Dataset entries
---*---

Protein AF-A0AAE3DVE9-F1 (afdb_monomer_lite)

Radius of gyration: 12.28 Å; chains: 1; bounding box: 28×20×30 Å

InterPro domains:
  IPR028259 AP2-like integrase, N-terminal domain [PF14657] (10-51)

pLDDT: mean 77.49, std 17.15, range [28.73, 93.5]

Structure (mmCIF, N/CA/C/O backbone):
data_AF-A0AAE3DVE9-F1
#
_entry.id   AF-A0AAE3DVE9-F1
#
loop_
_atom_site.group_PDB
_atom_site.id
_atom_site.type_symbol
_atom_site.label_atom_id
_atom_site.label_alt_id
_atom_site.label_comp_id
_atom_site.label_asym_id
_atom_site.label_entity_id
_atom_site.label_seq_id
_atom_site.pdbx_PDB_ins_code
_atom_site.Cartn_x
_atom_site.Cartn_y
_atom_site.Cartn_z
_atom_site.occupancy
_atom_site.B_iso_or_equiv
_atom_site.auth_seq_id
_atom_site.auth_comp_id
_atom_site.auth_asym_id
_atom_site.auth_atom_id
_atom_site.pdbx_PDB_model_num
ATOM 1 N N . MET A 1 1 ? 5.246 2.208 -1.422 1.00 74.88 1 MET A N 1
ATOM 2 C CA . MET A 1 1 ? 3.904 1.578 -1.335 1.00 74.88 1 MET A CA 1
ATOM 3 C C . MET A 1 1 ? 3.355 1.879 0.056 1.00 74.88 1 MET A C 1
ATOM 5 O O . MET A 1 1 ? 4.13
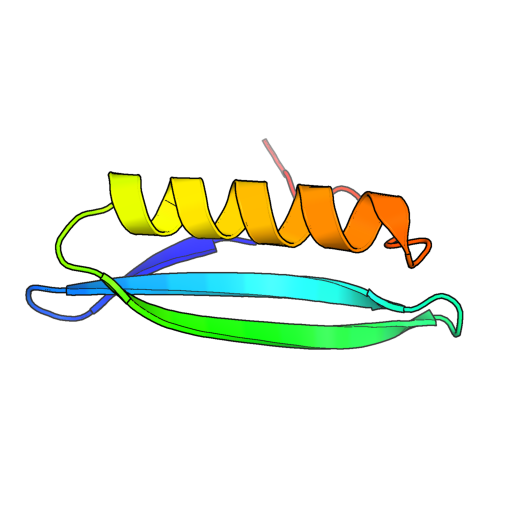7 2.332 0.886 1.00 74.88 1 MET A O 1
ATOM 9 N N . GLY A 1 2 ? 2.054 1.745 0.317 1.00 80.75 2 GLY A N 1
ATOM 10 C CA . GLY A 1 2 ? 1.520 2.107 1.632 1.00 80.75 2 GLY A CA 1
ATOM 11 C C . GLY A 1 2 ? 0.121 1.584 1.932 1.00 80.75 2 GLY A C 1
ATOM 12 O O . GLY A 1 2 ? -0.730 1.478 1.046 1.00 80.75 2 GLY A O 1
ATOM 13 N N . VAL A 1 3 ? -0.111 1.304 3.217 1.00 85.44 3 VAL A N 1
ATOM 14 C CA . VAL A 1 3 ? -1.417 0.944 3.775 1.00 85.44 3 VAL A CA 1
ATOM 15 C C . VAL A 1 3 ? -1.972 2.133 4.550 1.00 85.44 3 VAL A C 1
ATOM 17 O O . VAL A 1 3 ? -1.355 2.602 5.505 1.00 85.44 3 VAL A O 1
ATOM 20 N N . TYR A 1 4 ? -3.152 2.602 4.161 1.00 86.31 4 TYR A N 1
ATOM 21 C CA . TYR A 1 4 ? -3.779 3.802 4.704 1.00 86.31 4 TYR A CA 1
ATOM 22 C C . TYR A 1 4 ? -5.131 3.457 5.322 1.00 86.31 4 TYR A C 1
ATOM 24 O O . TYR A 1 4 ? -5.866 2.618 4.800 1.00 86.31 4 TYR A O 1
ATOM 32 N N . LYS A 1 5 ? -5.479 4.128 6.419 1.00 90.31 5 LYS A N 1
ATOM 33 C CA . LYS A 1 5 ? -6.805 4.021 7.030 1.00 90.31 5 LYS A CA 1
ATOM 34 C C . LYS A 1 5 ? -7.790 4.917 6.271 1.00 90.31 5 LYS A C 1
ATOM 36 O O . LYS A 1 5 ? -7.479 6.069 5.982 1.00 90.31 5 LYS A O 1
ATOM 41 N N . GLU A 1 6 ? -8.961 4.390 5.937 1.00 88.31 6 GLU A N 1
ATOM 42 C CA . GLU A 1 6 ? -10.045 5.087 5.239 1.00 88.31 6 GLU A CA 1
ATOM 43 C C . GLU A 1 6 ? -11.346 4.877 6.036 1.00 88.31 6 GLU A C 1
ATOM 45 O O . GLU A 1 6 ? -12.072 3.896 5.867 1.00 88.31 6 GLU A O 1
ATOM 50 N N . GLY A 1 7 ? -11.593 5.769 7.001 1.00 91.19 7 GLY A N 1
ATOM 51 C CA . GLY A 1 7 ? -12.696 5.638 7.957 1.00 91.19 7 GLY A CA 1
ATOM 52 C C . GLY A 1 7 ? -12.530 4.422 8.877 1.00 91.19 7 GLY A C 1
ATOM 53 O O . GLY A 1 7 ? -11.563 4.336 9.639 1.00 91.19 7 GLY A O 1
ATOM 54 N N . LYS A 1 8 ? -1
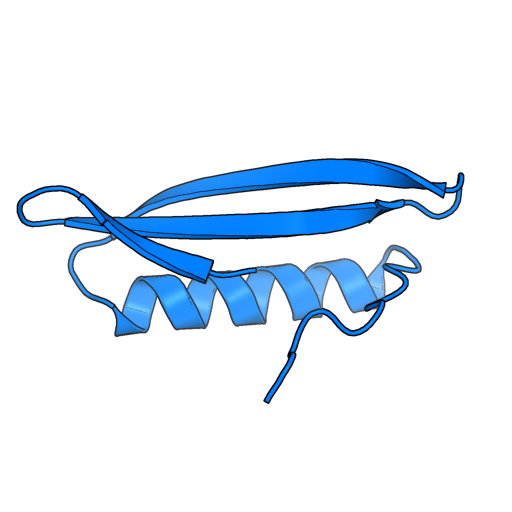3.485 3.483 8.809 1.00 91.62 8 LYS A N 1
ATOM 55 C CA . LYS A 1 8 ? -13.434 2.190 9.523 1.00 91.62 8 LYS A CA 1
ATOM 56 C C . LYS A 1 8 ? -12.661 1.106 8.761 1.00 91.62 8 LYS A C 1
ATOM 58 O O . LYS A 1 8 ? -12.378 0.063 9.337 1.00 91.62 8 LYS A O 1
ATOM 63 N N . ASN A 1 9 ? -12.317 1.362 7.502 1.00 93.50 9 ASN A N 1
ATOM 64 C CA . ASN A 1 9 ? -11.672 0.403 6.615 1.00 93.50 9 ASN A CA 1
ATOM 65 C C . ASN A 1 9 ? -10.214 0.794 6.348 1.00 93.50 9 ASN A C 1
ATOM 67 O O . ASN A 1 9 ? -9.730 1.849 6.762 1.00 93.50 9 ASN A O 1
ATOM 71 N N . TRP A 1 10 ? -9.516 -0.062 5.615 1.00 92.69 10 TRP A N 1
ATOM 72 C CA . TRP A 1 10 ? -8.144 0.123 5.177 1.00 92.69 10 TRP A CA 1
ATOM 73 C C . TRP A 1 10 ? -8.055 0.029 3.655 1.00 92.69 10 TRP A C 1
ATOM 75 O O . TRP A 1 10 ? -8.876 -0.605 2.983 1.00 92.69 10 TRP A O 1
ATOM 85 N N . LYS A 1 11 ? -7.034 0.679 3.104 1.00 91.00 11 LYS A N 1
ATOM 86 C CA . LYS A 1 11 ? -6.665 0.611 1.693 1.00 91.00 11 LYS A CA 1
ATOM 87 C C . LYS A 1 11 ? -5.175 0.378 1.534 1.00 91.00 11 LYS A C 1
ATOM 89 O O . LYS A 1 11 ? -4.386 0.804 2.371 1.00 91.00 11 LYS A O 1
ATOM 94 N N . VAL A 1 12 ? -4.806 -0.224 0.417 1.00 91.25 12 VAL A N 1
ATOM 95 C CA . VAL A 1 12 ? -3.427 -0.444 -0.013 1.00 91.25 12 VAL A CA 1
ATOM 96 C C . VAL A 1 12 ? -3.211 0.321 -1.299 1.00 91.25 12 VAL A C 1
ATOM 98 O O . VAL A 1 12 ? -4.061 0.294 -2.194 1.00 91.25 12 VAL
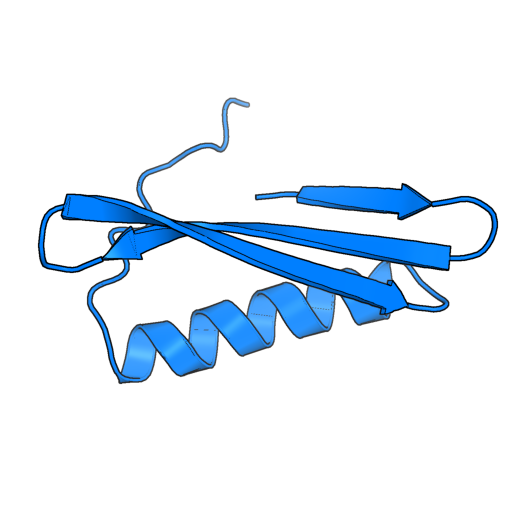 A O 1
ATOM 101 N N . GLN A 1 13 ? -2.065 0.979 -1.406 1.00 87.12 13 GLN A N 1
ATOM 102 C CA . GLN A 1 13 ? -1.621 1.609 -2.633 1.00 87.12 13 GLN A CA 1
ATOM 103 C C . GLN A 1 13 ? -0.206 1.161 -2.977 1.00 87.12 13 GLN A C 1
ATOM 105 O O . GLN A 1 13 ? 0.750 1.387 -2.234 1.00 87.12 13 GLN A O 1
ATOM 110 N N . VAL A 1 14 ? -0.089 0.562 -4.154 1.00 85.50 14 VAL A N 1
ATOM 111 C CA . VAL A 1 14 ? 1.152 0.044 -4.705 1.00 85.50 14 VAL A CA 1
ATOM 112 C C . VAL A 1 14 ? 1.532 0.886 -5.916 1.00 85.50 14 VAL A C 1
ATOM 114 O O . VAL A 1 14 ? 0.724 1.100 -6.821 1.00 85.50 14 VAL A O 1
ATOM 117 N N . TYR A 1 15 ? 2.766 1.373 -5.927 1.00 83.50 15 TYR A N 1
ATOM 118 C CA . TYR A 1 15 ? 3.373 2.037 -7.075 1.00 83.50 15 TYR A CA 1
ATOM 119 C C . TYR A 1 15 ? 4.508 1.154 -7.562 1.00 83.50 15 TYR A C 1
ATOM 121 O O . TYR A 1 15 ? 5.313 0.706 -6.749 1.00 83.50 15 TYR A O 1
ATOM 129 N N . TYR A 1 16 ? 4.564 0.911 -8.863 1.00 77.38 16 TYR A N 1
ATOM 130 C CA . TYR A 1 16 ? 5.611 0.109 -9.480 1.00 77.38 16 TYR A CA 1
ATOM 131 C C . TYR A 1 16 ? 5.969 0.687 -10.846 1.00 77.38 16 TYR A C 1
ATOM 133 O O . TYR A 1 16 ? 5.179 1.422 -11.442 1.00 77.38 16 TYR A O 1
ATOM 141 N N . LYS A 1 17 ? 7.174 0.389 -11.328 1.00 79.31 17 LYS A N 1
ATOM 142 C CA . LYS A 1 17 ? 7.529 0.600 -12.731 1.00 79.31 17 LYS A CA 1
ATOM 143 C C . LYS A 1 17 ? 7.330 -0.713 -13.471 1.00 79.31 17 LYS A C 1
ATOM 145 O O . LYS A 1 17 ? 7.652 -1.763 -12.922 1.00 79.31 17 LYS A O 1
ATOM 150 N N . ASP A 1 18 ? 6.757 -0.651 -14.664 1.00 78.25 18 ASP A N 1
ATOM 151 C CA . ASP A 1 18 ? 6.785 -1.795 -15.572 1.00 78.25 18 ASP A CA 1
ATOM 152 C C . ASP A 1 18 ? 8.163 -1.932 -16.241 1.00 78.25 18 ASP A C 1
ATOM 154 O O . ASP A 1 18 ? 9.035 -1.071 -16.092 1.00 78.25 18 ASP A O 1
ATOM 158 N N . TRP A 1 19 ? 8.346 -3.024 -16.982 1.00 72.75 19 TRP A N 1
ATOM 159 C CA . TRP A 1 19 ? 9.563 -3.321 -17.743 1.00 72.75 19 TRP A CA 1
ATOM 160 C C . TRP A 1 19 ? 9.885 -2.259 -18.811 1.00 72.75 19 TRP A C 1
ATOM 162 O O . TRP A 1 19 ? 11.029 -2.139 -19.236 1.00 72.75 19 TRP A O 1
ATOM 172 N N . GLN A 1 20 ? 8.902 -1.444 -19.212 1.00 81.06 20 GLN A N 1
ATOM 173 C CA . GLN A 1 20 ? 9.073 -0.314 -20.134 1.00 81.06 20 GLN A CA 1
ATOM 174 C C . GLN A 1 20 ? 9.455 0.988 -19.406 1.00 81.06 20 GLN A C 1
ATOM 176 O O . GLN A 1 20 ? 9.618 2.030 -20.037 1.00 81.06 20 GLN A O 1
ATOM 181 N N . GLY A 1 21 ? 9.580 0.958 -18.075 1.00 81.25 21 GLY A N 1
ATOM 182 C CA . GLY A 1 21 ? 9.927 2.108 -17.244 1.00 81.25 21 GLY A CA 1
ATOM 183 C C . GLY A 1 21 ? 8.752 3.028 -16.896 1.00 81.25 21 GLY A C 1
ATOM 184 O O . GLY A 1 21 ? 8.954 4.028 -16.196 1.00 81.25 21 GLY A O 1
ATOM 185 N N . ASN A 1 22 ? 7.522 2.704 -17.309 1.00 84.75 22 ASN A N 1
ATOM 186 C CA . ASN A 1 22 ? 6.354 3.522 -17.004 1.00 84.75 22 ASN A CA 1
ATOM 187 C C . ASN A 1 22 ? 5.918 3.318 -15.555 1.00 84.75 22 ASN A C 1
ATOM 189 O O . ASN A 1 22 ? 5.763 2.197 -15.066 1.00 84.75 22 ASN A O 1
ATOM 193 N N . ARG A 1 23 ? 5.646 4.425 -14.858 1.00 85.25 23 ARG A N 1
ATOM 194 C CA . ARG A 1 23 ? 5.080 4.383 -13.507 1.00 85.25 23 ARG A CA 1
ATOM 195 C C . ARG A 1 23 ? 3.615 3.961 -13.574 1.00 85.25 23 ARG A C 1
ATOM 197 O O . ARG A 1 23 ? 2.781 4.646 -14.163 1.00 85.25 23 ARG A O 1
ATOM 204 N N . LYS A 1 24 ? 3.291 2.859 -12.910 1.00 84.75 24 LYS A N 1
ATOM 205 C CA . LYS A 1 24 ? 1.936 2.342 -12.733 1.00 84.75 24 LYS A CA 1
ATOM 206 C C . LYS A 1 24 ? 1.536 2.416 -11.265 1.00 84.75 24 LYS A C 1
ATOM 208 O O . LYS A 1 24 ? 2.366 2.416 -10.353 1.00 84.75 24 LYS A O 1
ATOM 213 N N . ARG A 1 25 ? 0.225 2.485 -11.042 1.00 85.50 25 ARG A N 1
ATOM 214 C CA . ARG A 1 25 ? -0.379 2.539 -9.711 1.00 85.50 25 ARG A CA 1
ATOM 215 C C . ARG A 1 25 ? -1.493 1.512 -9.610 1.00 85.50 25 ARG A C 1
ATOM 217 O O . ARG A 1 25 ? -2.451 1.570 -10.378 1.00 85.50 25 ARG A O 1
ATOM 224 N N . LYS A 1 26 ? -1.412 0.636 -8.613 1.00 85.94 26 LYS A N 1
ATOM 225 C CA . LYS A 1 26 ? -2.495 -0.263 -8.210 1.00 85.94 26 LYS A CA 1
ATOM 226 C C . LYS A 1 26 ? -2.998 0.145 -6.831 1.00 85.94 26 LYS A C 1
ATOM 228 O O . LYS A 1 26 ? -2.229 0.564 -5.973 1.00 85.94 26 LYS A O 1
ATOM 233 N N . GLN A 1 27 ? -4.303 0.052 -6.619 1.00 87.25 27 GLN A N 1
ATOM 234 C CA . GLN A 1 27 ? -4.901 0.271 -5.307 1.00 87.25 27 GLN A CA 1
ATOM 235 C C . GLN A 1 27 ? -6.009 -0.746 -5.063 1.00 87.25 27 GLN A C 1
ATOM 237 O O . GLN A 1 27 ? -6.726 -1.107 -5.998 1.00 87.25 27 GLN A O 1
ATOM 242 N N . LYS A 1 28 ? -6.174 -1.150 -3.806 1.00 89.38 28 LYS A N 1
ATOM 243 C CA . LYS A 1 28 ? -7.327 -1.918 -3.328 1.00 89.38 28 LYS A CA 1
ATOM 244 C C . LYS A 1 28 ? -7.818 -1.302 -2.024 1.00 89.38 28 LYS A C 1
ATOM 246 O O . LYS A 1 28 ? -7.019 -0.823 -1.223 1.00 89.38 28 LYS A O 1
ATOM 251 N N . ARG A 1 29 ? -9.134 -1.234 -1.849 1.00 92.25 29 ARG A N 1
ATOM 252 C CA . ARG A 1 29 ? -9.801 -0.551 -0.730 1.00 92.25 29 ARG A CA 1
ATOM 253 C C . ARG A 1 29 ? -10.812 -1.490 -0.081 1.00 92.25 29 ARG A C 1
ATOM 255 O O . ARG A 1 29 ? -11.159 -2.507 -0.674 1.00 92.25 29 ARG A O 1
ATOM 262 N N . GLY A 1 30 ? -11.299 -1.114 1.099 1.00 92.44 30 GLY A N 1
ATOM 263 C CA . GLY A 1 30 ? -12.374 -1.832 1.789 1.00 92.44 30 GLY A CA 1
ATOM 264 C C . GLY A 1 30 ? -11.904 -2.985 2.675 1.00 92.44 30 GLY A C 1
ATOM 265 O O . GLY A 1 30 ? -12.721 -3.808 3.0
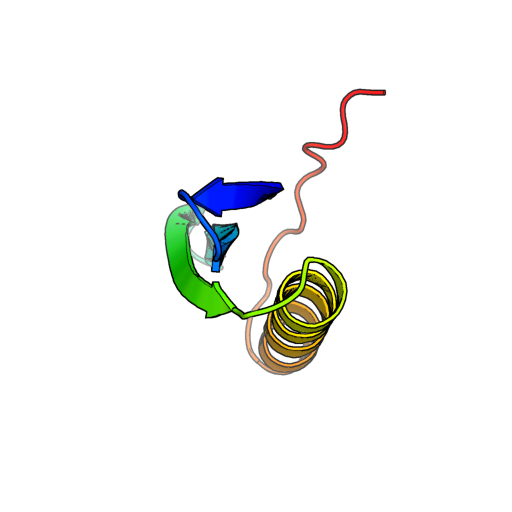70 1.00 92.44 30 GLY A O 1
ATOM 266 N N . PHE A 1 31 ? -10.614 -3.054 3.005 1.00 92.50 31 PHE A N 1
ATOM 267 C CA . PHE A 1 31 ? -10.117 -4.039 3.966 1.00 92.50 31 PHE A CA 1
ATOM 268 C C . PHE A 1 31 ? -10.643 -3.715 5.365 1.00 92.50 31 PHE A C 1
ATOM 270 O O . PHE A 1 31 ? -10.667 -2.546 5.756 1.00 92.50 31 PHE A O 1
ATOM 277 N N . ARG A 1 32 ? -11.040 -4.726 6.139 1.00 92.19 32 ARG A N 1
ATOM 278 C CA . ARG A 1 32 ? -11.503 -4.514 7.519 1.00 92.19 32 ARG A CA 1
ATOM 279 C C . ARG A 1 32 ? -10.328 -4.247 8.446 1.00 92.19 32 ARG A C 1
ATOM 281 O O . ARG A 1 32 ? -10.433 -3.437 9.365 1.00 92.19 32 ARG A O 1
ATOM 288 N N . THR A 1 33 ? -9.190 -4.878 8.176 1.00 92.19 33 THR A N 1
ATOM 289 C CA . THR A 1 33 ? -7.988 -4.754 9.001 1.00 92.19 33 THR A CA 1
ATOM 290 C C . THR A 1 33 ? -6.769 -4.292 8.205 1.00 92.19 33 THR A C 1
ATOM 292 O O . THR A 1 33 ? -6.664 -4.465 6.990 1.00 92.19 33 THR A O 1
ATOM 295 N N . LYS A 1 34 ? -5.791 -3.723 8.920 1.00 88.38 34 LYS A N 1
ATOM 296 C CA . LYS A 1 34 ? -4.470 -3.403 8.360 1.00 88.38 34 LYS A CA 1
ATOM 297 C C . LYS A 1 34 ? -3.715 -4.666 7.919 1.00 88.38 34 LYS A C 1
ATOM 299 O O . LYS A 1 34 ? -2.882 -4.579 7.023 1.00 88.38 34 LYS A O 1
ATOM 304 N N . GLY A 1 35 ? -3.987 
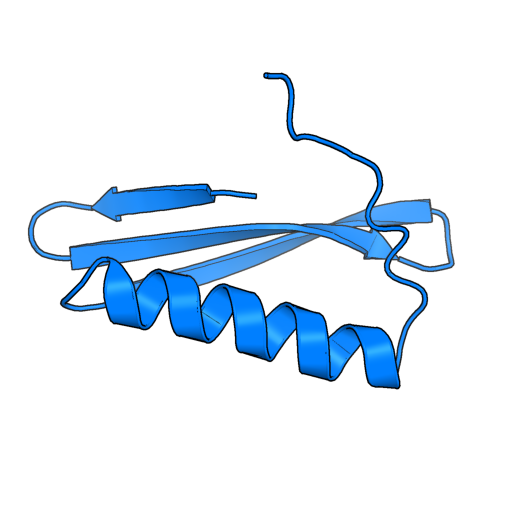-5.807 8.563 1.00 91.38 35 GLY A N 1
ATOM 305 C CA . GLY A 1 35 ? -3.375 -7.102 8.257 1.00 91.38 35 GLY A CA 1
ATOM 306 C C . GLY A 1 35 ? -3.764 -7.594 6.869 1.00 91.38 35 GLY A C 1
ATOM 307 O O . GLY A 1 35 ? -2.883 -7.768 6.037 1.00 91.38 35 GLY A O 1
ATOM 308 N N . GLU A 1 36 ? -5.067 -7.670 6.582 1.00 90.50 36 GLU A N 1
ATOM 309 C CA . GLU A 1 36 ? -5.581 -8.066 5.258 1.00 90.50 36 GLU A CA 1
ATOM 310 C C . GLU A 1 36 ? -5.051 -7.159 4.139 1.00 90.50 36 GLU A C 1
ATOM 312 O O . GLU A 1 36 ? -4.728 -7.607 3.041 1.00 90.50 36 GLU A O 1
ATOM 317 N N . ALA A 1 37 ? -4.932 -5.861 4.427 1.00 89.25 37 ALA A N 1
ATOM 318 C CA . ALA A 1 37 ? -4.335 -4.905 3.509 1.00 89.25 37 ALA A CA 1
ATOM 319 C C . ALA A 1 37 ? -2.852 -5.238 3.224 1.00 89.25 37 ALA A C 1
ATOM 321 O O . ALA A 1 37 ? -2.436 -5.287 2.068 1.00 89.25 37 ALA A O 1
ATOM 322 N N . LYS A 1 38 ? -2.046 -5.511 4.255 1.00 87.00 38 LYS A N 1
ATOM 323 C CA . LYS A 1 38 ? -0.637 -5.908 4.079 1.00 87.00 38 LYS A CA 1
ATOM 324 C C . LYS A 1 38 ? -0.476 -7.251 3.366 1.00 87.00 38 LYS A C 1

---*---

What is needed is an exact copy of the lines above, from the one containing "ATOM 246 O O" through the one containing "ATOM 262 N N", with nothing added.

ATOM 246 O O . LYS A 1 28 ? -7.019 -0.823 -1.223 1.00 89.38 28 LYS A O 1
ATOM 251 N N . ARG A 1 29 ? -9.134 -1.234 -1.849 1.00 92.25 29 ARG A N 1
ATOM 252 C CA . ARG A 1 29 ? -9.801 -0.551 -0.730 1.00 92.25 29 ARG A CA 1
ATOM 253 C C . ARG A 1 29 ? -10.812 -1.490 -0.081 1.00 92.25 29 ARG A C 1
ATOM 255 O O . ARG A 1 29 ? -11.159 -2.507 -0.674 1.00 92.25 29 ARG A O 1
ATOM 262 N N . GLY A 1 30 ? -11.299 -1.114 1.099 1.00 92.44 30 GLY A N 1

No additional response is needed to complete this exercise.